*PROBLEM DETAILS*
Report each line of the entries below that includes "Hyacinthoides".

*INFORMATION GIVEN*
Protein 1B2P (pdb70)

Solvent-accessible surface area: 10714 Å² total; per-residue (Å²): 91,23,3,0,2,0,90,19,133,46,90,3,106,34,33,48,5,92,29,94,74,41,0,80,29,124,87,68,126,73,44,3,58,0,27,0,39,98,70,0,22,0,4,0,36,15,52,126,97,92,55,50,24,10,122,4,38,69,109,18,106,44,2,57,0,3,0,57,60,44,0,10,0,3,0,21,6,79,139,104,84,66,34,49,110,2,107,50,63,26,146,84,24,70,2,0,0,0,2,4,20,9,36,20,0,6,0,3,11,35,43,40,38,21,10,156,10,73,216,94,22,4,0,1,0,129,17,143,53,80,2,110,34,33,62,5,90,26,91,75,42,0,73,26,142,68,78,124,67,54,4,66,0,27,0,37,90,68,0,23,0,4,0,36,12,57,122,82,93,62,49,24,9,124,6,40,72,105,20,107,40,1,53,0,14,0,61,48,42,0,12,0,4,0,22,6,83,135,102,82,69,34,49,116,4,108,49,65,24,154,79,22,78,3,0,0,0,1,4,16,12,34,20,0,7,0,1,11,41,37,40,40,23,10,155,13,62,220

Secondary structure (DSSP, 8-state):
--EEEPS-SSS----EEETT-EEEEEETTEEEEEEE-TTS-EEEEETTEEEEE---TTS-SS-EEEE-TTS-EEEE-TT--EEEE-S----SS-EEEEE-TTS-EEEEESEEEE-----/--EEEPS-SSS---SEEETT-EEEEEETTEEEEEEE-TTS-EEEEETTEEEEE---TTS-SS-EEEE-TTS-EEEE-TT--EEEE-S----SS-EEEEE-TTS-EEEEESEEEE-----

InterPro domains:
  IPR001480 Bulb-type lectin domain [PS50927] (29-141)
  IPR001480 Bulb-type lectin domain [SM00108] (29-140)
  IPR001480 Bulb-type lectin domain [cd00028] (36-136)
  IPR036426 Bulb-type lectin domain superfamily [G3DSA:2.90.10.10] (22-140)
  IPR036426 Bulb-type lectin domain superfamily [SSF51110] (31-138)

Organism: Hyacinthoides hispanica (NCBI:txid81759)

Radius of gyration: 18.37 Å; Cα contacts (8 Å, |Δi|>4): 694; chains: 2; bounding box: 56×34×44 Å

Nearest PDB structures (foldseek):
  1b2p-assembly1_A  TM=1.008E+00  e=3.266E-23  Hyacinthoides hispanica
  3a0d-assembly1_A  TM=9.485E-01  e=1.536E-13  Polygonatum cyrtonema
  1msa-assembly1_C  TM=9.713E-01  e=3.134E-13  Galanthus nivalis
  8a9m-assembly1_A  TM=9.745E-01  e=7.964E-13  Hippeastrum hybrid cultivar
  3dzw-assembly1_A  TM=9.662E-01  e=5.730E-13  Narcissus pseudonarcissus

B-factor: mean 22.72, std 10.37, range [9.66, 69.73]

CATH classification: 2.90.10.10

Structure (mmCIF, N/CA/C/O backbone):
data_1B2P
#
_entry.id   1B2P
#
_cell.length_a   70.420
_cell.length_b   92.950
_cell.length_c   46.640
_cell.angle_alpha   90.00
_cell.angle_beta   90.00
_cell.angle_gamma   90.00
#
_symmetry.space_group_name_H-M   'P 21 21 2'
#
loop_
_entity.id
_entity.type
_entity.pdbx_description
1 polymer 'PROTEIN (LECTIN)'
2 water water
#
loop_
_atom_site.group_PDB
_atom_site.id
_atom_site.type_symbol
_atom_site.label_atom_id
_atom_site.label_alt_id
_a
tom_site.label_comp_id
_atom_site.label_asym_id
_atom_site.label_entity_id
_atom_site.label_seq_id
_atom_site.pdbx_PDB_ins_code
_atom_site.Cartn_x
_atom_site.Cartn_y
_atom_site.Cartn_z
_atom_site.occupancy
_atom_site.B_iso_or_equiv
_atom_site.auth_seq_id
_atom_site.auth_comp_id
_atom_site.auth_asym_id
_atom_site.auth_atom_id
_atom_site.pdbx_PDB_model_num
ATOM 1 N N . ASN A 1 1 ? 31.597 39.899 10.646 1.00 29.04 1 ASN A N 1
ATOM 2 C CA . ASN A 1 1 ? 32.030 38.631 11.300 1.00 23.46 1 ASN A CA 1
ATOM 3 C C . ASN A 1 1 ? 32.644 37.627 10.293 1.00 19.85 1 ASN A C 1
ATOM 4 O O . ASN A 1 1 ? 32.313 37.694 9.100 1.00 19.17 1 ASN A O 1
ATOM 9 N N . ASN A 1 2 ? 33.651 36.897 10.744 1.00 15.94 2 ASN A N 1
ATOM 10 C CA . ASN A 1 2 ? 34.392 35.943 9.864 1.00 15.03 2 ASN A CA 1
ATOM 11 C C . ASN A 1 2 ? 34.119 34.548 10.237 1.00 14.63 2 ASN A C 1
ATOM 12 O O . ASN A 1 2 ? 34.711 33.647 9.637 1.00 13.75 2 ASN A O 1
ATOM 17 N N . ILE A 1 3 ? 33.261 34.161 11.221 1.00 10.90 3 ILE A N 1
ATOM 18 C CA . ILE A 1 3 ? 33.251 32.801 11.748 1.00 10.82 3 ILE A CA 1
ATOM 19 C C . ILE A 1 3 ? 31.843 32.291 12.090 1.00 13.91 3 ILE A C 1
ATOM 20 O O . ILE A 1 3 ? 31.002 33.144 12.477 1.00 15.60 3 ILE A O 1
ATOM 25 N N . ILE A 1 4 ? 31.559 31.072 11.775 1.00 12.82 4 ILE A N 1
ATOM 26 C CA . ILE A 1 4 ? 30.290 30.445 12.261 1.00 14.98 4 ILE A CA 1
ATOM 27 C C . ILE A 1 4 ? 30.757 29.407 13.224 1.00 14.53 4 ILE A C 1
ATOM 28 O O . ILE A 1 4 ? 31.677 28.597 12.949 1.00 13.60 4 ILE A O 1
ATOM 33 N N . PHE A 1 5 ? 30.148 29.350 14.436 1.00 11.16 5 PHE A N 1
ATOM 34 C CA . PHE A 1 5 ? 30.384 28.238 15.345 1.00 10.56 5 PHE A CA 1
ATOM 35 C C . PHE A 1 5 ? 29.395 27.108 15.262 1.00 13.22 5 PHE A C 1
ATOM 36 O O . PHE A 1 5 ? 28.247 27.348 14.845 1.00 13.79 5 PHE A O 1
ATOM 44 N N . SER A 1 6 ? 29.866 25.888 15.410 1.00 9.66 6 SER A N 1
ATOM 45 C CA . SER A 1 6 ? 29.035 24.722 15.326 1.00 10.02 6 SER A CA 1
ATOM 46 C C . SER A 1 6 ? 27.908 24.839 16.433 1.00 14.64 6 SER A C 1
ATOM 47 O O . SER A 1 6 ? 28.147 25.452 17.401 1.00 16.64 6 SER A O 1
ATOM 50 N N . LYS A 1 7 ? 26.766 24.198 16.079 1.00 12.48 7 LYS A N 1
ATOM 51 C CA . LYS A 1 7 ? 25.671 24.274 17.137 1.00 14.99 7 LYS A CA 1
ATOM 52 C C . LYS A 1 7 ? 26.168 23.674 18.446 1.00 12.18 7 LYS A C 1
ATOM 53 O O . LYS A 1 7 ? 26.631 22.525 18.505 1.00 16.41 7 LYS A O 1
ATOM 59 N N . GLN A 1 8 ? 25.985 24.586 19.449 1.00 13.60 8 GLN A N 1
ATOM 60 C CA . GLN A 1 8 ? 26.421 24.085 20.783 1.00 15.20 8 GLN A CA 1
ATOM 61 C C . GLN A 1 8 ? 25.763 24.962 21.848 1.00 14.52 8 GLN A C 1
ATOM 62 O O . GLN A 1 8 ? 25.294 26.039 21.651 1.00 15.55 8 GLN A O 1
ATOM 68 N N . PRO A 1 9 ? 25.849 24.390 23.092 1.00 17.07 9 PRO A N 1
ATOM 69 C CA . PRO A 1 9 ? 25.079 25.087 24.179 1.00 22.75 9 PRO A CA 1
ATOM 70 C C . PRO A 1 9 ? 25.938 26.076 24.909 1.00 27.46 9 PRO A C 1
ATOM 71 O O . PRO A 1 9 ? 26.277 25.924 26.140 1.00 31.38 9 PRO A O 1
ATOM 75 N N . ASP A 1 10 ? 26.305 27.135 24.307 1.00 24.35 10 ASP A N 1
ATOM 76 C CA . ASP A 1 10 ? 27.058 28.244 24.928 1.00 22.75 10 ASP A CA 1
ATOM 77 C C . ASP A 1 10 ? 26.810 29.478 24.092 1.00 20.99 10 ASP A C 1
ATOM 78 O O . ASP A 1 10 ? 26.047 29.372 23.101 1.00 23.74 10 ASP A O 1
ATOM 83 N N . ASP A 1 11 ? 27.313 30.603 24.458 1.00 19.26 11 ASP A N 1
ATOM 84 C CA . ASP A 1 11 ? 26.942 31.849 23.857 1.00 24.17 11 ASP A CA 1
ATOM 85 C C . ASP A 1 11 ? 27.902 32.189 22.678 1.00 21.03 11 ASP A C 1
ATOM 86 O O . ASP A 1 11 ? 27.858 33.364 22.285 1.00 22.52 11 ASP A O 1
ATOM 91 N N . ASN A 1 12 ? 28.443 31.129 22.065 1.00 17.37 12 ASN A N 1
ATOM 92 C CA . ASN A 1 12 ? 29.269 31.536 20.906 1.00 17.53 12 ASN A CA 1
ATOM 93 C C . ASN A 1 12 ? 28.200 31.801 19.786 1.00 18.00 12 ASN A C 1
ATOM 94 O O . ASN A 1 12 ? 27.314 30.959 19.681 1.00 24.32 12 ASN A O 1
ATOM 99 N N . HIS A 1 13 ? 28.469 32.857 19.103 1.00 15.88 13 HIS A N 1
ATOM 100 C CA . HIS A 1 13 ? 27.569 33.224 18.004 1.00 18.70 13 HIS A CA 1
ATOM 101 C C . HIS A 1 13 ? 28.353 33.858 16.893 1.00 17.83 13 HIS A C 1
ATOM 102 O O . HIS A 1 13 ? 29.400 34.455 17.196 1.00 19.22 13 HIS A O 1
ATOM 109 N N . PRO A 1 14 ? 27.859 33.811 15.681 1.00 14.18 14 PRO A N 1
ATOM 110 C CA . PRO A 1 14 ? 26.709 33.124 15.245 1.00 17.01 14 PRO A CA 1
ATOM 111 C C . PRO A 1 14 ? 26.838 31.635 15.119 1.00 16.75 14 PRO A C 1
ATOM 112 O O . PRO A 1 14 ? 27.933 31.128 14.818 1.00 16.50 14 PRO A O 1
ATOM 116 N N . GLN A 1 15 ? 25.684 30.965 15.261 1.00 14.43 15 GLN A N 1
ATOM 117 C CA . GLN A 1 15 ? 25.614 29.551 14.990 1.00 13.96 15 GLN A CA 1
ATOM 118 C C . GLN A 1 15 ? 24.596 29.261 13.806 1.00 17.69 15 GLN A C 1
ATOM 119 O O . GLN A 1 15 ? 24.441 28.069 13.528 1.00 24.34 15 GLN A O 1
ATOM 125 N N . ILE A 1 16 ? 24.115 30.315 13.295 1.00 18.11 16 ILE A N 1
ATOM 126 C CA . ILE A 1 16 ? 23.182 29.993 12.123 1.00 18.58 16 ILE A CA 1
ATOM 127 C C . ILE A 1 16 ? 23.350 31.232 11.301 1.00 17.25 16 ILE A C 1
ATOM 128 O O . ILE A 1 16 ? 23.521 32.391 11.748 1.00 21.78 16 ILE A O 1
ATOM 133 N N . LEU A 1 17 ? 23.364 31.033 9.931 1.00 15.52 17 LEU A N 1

*ANSWER FOR THIS EXERCISE*
Organism: Hyacinthoides hispanica (NCBI:txid81759)
  1b2p-assembly1_A  TM=1.008E+00  e=3.266E-23  Hyacinthoides hispanica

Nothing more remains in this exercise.